ParquetRecordBatchStreamBuilder

Type Alias ParquetRecordBatchStreamBuilder 

Source
pub type ParquetRecordBatchStreamBuilder<T> = ArrowReaderBuilder<AsyncReader<T>>;
Expand description

A builder for reading parquet files from an async source as ParquetRecordBatchStream

This can be used to decode a Parquet file in streaming fashion (without downloading the whole file at once) from a remote source, such as an object store.

This builder handles reading the parquet file metadata, allowing consumers to use this information to select what specific columns, row groups, etc. they wish to be read by the resulting stream.

See examples on ParquetRecordBatchStreamBuilder::new, including how to issue multiple I/O requests in parallel using multiple streams.

§See also:

See ArrowReaderBuilder for additional member functions

Aliased Type§

pub struct ParquetRecordBatchStreamBuilder<T> {
Show 14 fields pub(crate) input: AsyncReader<T>, pub(crate) metadata: Arc<ParquetMetaData>, pub(crate) schema: Arc<Schema>, pub(crate) fields: Option<Arc<ParquetField>>, pub(crate) batch_size: usize, pub(crate) row_groups: Option<Vec<usize>>, pub(crate) projection: ProjectionMask, pub(crate) filter: Option<RowFilter>, pub(crate) selection: Option<RowSelection>, pub(crate) row_selection_policy: RowSelectionPolicy, pub(crate) limit: Option<usize>, pub(crate) offset: Option<usize>, pub(crate) metrics: ArrowReaderMetrics, pub(crate) max_predicate_cache_size: usize,
}

Fields§

§input: AsyncReader<T>

The “input” to read parquet data from.

Note in the case of the ParquetPushDecoderBuilder there is no underlying reader; the input is instead PushDecoderInput, the buffer that caller-pushed bytes accumulate in.

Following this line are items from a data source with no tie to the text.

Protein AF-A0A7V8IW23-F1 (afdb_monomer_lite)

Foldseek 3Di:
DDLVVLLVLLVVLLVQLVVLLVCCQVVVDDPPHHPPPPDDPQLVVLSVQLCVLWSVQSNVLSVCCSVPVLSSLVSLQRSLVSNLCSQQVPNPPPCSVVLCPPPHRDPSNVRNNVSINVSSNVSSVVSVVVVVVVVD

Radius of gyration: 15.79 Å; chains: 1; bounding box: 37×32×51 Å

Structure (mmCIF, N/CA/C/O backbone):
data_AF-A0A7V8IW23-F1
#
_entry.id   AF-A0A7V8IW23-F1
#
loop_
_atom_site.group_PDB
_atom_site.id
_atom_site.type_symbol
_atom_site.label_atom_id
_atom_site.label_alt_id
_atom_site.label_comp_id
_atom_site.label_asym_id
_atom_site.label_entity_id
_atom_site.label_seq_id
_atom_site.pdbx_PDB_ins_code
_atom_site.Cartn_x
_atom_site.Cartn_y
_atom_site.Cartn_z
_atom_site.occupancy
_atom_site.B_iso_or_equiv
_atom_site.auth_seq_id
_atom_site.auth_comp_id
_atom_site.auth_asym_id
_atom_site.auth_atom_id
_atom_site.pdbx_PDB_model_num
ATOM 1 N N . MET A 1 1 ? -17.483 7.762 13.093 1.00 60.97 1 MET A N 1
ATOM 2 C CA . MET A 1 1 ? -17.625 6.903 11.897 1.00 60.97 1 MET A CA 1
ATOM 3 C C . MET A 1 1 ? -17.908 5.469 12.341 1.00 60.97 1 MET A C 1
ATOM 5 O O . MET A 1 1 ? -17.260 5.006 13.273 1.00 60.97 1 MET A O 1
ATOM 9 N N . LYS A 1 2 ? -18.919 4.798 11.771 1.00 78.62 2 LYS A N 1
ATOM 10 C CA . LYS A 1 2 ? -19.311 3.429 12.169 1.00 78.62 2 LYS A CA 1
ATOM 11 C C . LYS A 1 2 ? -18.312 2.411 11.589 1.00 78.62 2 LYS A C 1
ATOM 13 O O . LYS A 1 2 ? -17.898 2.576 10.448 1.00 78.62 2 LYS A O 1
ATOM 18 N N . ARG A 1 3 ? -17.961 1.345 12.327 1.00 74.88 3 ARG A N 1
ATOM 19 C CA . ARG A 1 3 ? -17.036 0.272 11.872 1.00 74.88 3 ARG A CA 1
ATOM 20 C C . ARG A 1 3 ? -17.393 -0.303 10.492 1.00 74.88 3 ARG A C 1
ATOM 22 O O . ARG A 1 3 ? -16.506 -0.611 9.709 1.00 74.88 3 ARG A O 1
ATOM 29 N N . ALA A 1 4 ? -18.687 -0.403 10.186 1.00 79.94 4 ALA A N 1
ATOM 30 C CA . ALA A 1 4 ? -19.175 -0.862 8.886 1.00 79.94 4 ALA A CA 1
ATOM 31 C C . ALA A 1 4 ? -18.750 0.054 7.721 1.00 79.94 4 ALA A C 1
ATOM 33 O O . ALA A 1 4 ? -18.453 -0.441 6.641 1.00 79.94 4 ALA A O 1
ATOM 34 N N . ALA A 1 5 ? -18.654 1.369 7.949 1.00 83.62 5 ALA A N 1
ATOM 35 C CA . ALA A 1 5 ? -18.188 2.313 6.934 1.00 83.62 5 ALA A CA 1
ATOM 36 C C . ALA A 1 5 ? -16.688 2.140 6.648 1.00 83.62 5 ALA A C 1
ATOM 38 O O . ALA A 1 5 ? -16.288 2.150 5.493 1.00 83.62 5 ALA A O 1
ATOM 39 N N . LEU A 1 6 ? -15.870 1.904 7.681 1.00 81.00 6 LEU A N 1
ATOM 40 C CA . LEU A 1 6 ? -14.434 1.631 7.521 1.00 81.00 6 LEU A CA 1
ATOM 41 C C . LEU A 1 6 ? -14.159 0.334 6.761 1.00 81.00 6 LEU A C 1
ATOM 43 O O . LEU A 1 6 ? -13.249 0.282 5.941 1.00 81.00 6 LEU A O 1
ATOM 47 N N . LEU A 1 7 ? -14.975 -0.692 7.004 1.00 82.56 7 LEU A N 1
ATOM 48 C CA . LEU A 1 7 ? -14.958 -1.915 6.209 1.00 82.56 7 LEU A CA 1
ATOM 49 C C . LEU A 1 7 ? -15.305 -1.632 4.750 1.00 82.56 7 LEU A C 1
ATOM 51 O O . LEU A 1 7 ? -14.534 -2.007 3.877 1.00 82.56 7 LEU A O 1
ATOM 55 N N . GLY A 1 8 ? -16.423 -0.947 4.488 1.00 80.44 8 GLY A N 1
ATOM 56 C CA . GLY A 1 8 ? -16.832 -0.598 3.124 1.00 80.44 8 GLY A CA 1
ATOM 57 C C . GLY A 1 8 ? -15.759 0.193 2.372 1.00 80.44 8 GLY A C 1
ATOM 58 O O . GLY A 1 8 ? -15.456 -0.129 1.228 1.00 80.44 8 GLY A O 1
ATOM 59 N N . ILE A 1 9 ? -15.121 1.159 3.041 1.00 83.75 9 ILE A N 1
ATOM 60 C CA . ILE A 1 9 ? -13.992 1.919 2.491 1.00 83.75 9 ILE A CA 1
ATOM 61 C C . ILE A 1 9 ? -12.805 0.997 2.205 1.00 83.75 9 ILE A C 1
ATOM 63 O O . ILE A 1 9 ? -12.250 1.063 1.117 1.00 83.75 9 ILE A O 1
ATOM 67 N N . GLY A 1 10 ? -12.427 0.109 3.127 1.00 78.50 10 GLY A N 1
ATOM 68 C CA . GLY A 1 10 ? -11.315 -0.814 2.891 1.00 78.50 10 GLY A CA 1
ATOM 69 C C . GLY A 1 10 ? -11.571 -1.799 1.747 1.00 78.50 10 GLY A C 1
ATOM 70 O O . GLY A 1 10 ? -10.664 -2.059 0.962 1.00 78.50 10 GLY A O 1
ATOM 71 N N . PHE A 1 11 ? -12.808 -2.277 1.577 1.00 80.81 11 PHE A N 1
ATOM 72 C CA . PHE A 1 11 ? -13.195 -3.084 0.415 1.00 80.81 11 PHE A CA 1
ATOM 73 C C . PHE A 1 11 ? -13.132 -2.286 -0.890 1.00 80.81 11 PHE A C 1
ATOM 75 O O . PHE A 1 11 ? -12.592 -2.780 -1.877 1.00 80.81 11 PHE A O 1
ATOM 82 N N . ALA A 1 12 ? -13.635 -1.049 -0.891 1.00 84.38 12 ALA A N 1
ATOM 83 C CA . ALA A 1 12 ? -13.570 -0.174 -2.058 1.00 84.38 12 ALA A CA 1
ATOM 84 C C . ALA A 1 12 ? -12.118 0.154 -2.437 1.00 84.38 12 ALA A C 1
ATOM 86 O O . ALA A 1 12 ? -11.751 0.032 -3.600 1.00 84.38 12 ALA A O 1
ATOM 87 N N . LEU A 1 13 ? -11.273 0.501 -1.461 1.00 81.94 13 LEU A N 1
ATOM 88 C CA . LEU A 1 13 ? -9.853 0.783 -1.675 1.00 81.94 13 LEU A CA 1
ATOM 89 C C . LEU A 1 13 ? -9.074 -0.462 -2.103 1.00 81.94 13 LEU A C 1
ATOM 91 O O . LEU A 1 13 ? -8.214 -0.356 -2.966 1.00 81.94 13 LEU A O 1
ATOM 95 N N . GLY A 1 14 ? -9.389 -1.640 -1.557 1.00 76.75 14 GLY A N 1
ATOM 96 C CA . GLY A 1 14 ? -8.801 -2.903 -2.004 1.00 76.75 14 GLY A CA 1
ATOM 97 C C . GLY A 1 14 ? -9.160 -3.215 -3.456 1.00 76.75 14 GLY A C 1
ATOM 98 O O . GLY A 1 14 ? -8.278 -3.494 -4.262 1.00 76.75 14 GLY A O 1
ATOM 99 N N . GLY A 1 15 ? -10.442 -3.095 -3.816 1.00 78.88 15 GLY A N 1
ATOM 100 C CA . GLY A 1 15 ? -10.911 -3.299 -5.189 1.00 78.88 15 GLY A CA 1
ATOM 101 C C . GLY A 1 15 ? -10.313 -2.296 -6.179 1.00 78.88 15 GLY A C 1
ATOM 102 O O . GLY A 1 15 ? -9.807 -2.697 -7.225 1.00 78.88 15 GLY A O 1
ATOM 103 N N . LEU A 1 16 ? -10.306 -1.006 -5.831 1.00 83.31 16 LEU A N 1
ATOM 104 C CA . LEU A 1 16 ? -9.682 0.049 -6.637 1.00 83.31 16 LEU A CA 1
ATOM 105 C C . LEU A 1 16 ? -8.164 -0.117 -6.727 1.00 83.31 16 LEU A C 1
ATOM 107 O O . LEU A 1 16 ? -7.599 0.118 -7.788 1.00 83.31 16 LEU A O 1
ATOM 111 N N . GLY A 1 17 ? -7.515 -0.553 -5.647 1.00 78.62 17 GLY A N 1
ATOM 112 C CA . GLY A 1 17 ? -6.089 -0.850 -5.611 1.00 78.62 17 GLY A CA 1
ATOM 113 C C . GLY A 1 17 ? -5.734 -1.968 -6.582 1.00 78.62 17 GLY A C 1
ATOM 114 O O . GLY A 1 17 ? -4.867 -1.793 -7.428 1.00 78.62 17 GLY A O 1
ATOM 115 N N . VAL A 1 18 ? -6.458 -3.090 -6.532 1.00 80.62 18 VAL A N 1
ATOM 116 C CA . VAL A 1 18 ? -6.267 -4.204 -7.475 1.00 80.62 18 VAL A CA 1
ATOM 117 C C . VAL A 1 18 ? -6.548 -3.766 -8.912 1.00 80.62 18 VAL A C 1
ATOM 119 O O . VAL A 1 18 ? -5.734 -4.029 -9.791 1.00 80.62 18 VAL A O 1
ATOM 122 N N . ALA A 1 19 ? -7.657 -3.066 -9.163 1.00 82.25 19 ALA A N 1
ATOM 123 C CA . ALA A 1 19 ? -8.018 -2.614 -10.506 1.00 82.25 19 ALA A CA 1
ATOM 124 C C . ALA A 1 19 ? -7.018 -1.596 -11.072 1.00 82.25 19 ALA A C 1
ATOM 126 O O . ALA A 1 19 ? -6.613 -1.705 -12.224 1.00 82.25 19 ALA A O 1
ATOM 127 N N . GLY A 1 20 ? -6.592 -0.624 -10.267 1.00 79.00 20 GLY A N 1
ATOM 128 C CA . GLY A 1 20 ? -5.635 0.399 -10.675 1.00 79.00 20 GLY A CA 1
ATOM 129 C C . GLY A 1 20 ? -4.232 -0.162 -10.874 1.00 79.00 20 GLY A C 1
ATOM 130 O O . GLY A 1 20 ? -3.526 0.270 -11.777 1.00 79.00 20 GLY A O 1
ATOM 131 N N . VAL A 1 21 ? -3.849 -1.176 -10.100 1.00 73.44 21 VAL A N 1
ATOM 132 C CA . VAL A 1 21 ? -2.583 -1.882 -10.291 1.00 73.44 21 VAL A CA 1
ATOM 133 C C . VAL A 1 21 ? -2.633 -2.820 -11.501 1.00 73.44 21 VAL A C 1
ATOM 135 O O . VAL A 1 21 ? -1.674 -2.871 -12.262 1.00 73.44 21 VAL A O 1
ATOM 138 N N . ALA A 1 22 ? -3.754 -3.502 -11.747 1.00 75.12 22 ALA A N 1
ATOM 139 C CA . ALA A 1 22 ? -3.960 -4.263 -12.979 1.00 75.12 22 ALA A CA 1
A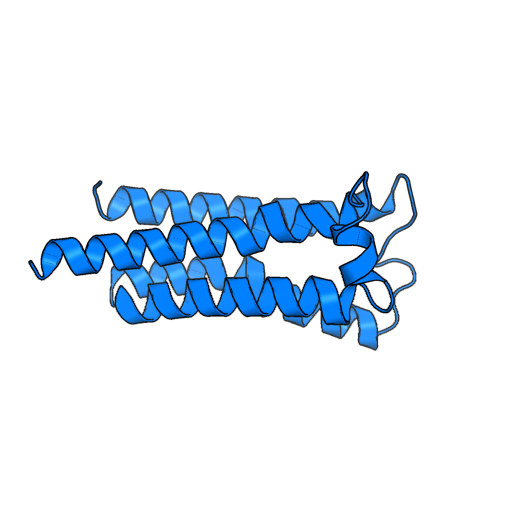TOM 140 C C . ALA A 1 22 ? -3.927 -3.340 -14.206 1.00 75.12 22 ALA A C 1
ATOM 142 O O . ALA A 1 22 ? -3.271 -3.648 -15.197 1.00 75.12 22 ALA A O 1
ATOM 143 N N . LEU A 1 23 ? -4.561 -2.168 -14.116 1.00 74.94 23 LEU A N 1
ATOM 144 C CA . LEU A 1 23 ? -4.475 -1.137 -15.141 1.00 74.94 23 LEU A CA 1
ATOM 145 C C . LEU A 1 23 ? -3.046 -0.606 -15.278 1.00 74.94 23 LEU A C 1
ATOM 147 O O . LEU A 1 23 ? -2.606 -0.390 -16.392 1.00 74.94 23 LEU A O 1
ATOM 151 N N . TRP A 1 24 ? -2.284 -0.437 -14.199 1.00 73.69 24 TRP A N 1
ATOM 152 C CA . TRP A 1 24 ? -0.866 -0.074 -14.286 1.00 73.69 24 TRP A CA 1
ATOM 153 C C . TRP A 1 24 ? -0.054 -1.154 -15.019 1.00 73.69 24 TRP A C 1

§metadata: Arc<ParquetMetaData>§schema: Arc<Schema>§fields: Option<Arc<ParquetField>>§batch_size: usize§row_groups: Option<Vec<usize>>§projection: ProjectionMask§filter: Option<RowFilter>§selection: Option<RowSelection>§row_selection_policy: RowSelectionPolicy§limit: Option<usize>§offset: Option<usize>§metrics: ArrowReaderMetrics§max_predicate_cache_size: usize

Implementations§

Source§

impl<T: AsyncFileReader + Send + 'static> ParquetRecordBatchStreamBuilder<T>

Source

pub async fn new(input: T) -> Result<Self>

Create a new ParquetRecordBatchStreamBuilder for reading from the specified source.

§Examples:
§Example
// Use tokio::fs::File to read data using an async I/O. This can be replaced with
// another async I/O reader such as a reader from an object store.
let file = tokio::fs::File::open(path).await.unwrap();

// Configure options for reading from the async source
let builder = ParquetRecordBatchStreamBuilder::new(file)
    .await
    .unwrap();
// Building the stream opens the parquet file (reads metadata, etc) and returns
// a stream that can be used to incrementally read the data in batches
let stream = builder.build().unwrap();
// In this example, we collect the stream into a Vec<RecordBatch>
// but real applications would likely process the batches as they are read
let results = stream.try_collect::<Vec<_>>().await.unwrap();
// Demonstrate the results are as expected
assert_batches_eq(
    &results,
    &[
      "+----+----------+-------------+--------------+---------+------------+-----------+------------+------------------+------------+---------------------+",
      "| id | bool_col | tinyint_col | smallint_col | int_col | bigint_col | float_col | double_col | date_string_col  | string_col | timestamp_col       |",
      "+----+----------+-------------+--------------+---------+------------+-----------+------------+------------------+------------+---------------------+",
      "| 4  | true     | 0           | 0            | 0       | 0          | 0.0       | 0.0        | 30332f30312f3039 | 30         | 2009-03-01T00:00:00 |",
      "| 5  | false    | 1           | 1            | 1       | 10         | 1.1       | 10.1       | 30332f30312f3039 | 31         | 2009-03-01T00:01:00 |",
      "| 6  | true     | 0           | 0            | 0       | 0          | 0.0       | 0.0        | 30342f30312f3039 | 30         | 2009-04-01T00:00:00 |",
      "| 7  | false    | 1           | 1            | 1       | 10         | 1.1       | 10.1       | 30342f30312f3039 | 31         | 2009-04-01T00:01:00 |",
      "| 2  | true     | 0           | 0            | 0       | 0          | 0.0       | 0.0        | 30322f30312f3039 | 30         | 2009-02-01T00:00:00 |",
      "| 3  | false    | 1           | 1            | 1       | 10         | 1.1       | 10.1       | 30322f30312f3039 | 31         | 2009-02-01T00:01:00 |",
      "| 0  | true     | 0           | 0            | 0       | 0          | 0.0       | 0.0        | 30312f30312f3039 | 30         | 2009-01-01T00:00:00 |",
      "| 1  | false    | 1           | 1            | 1       | 10         | 1.1       | 10.1       | 30312f30312f3039 | 31         | 2009-01-01T00:01:00 |",
      "+----+----------+-------------+--------------+---------+------------+-----------+------------+------------------+------------+---------------------+",
     ],
 );
§Example Configuring Options and Reading Metadata

There are many options that control the behavior of the reader, such as with_batch_size, with_projection, with_filter, etc…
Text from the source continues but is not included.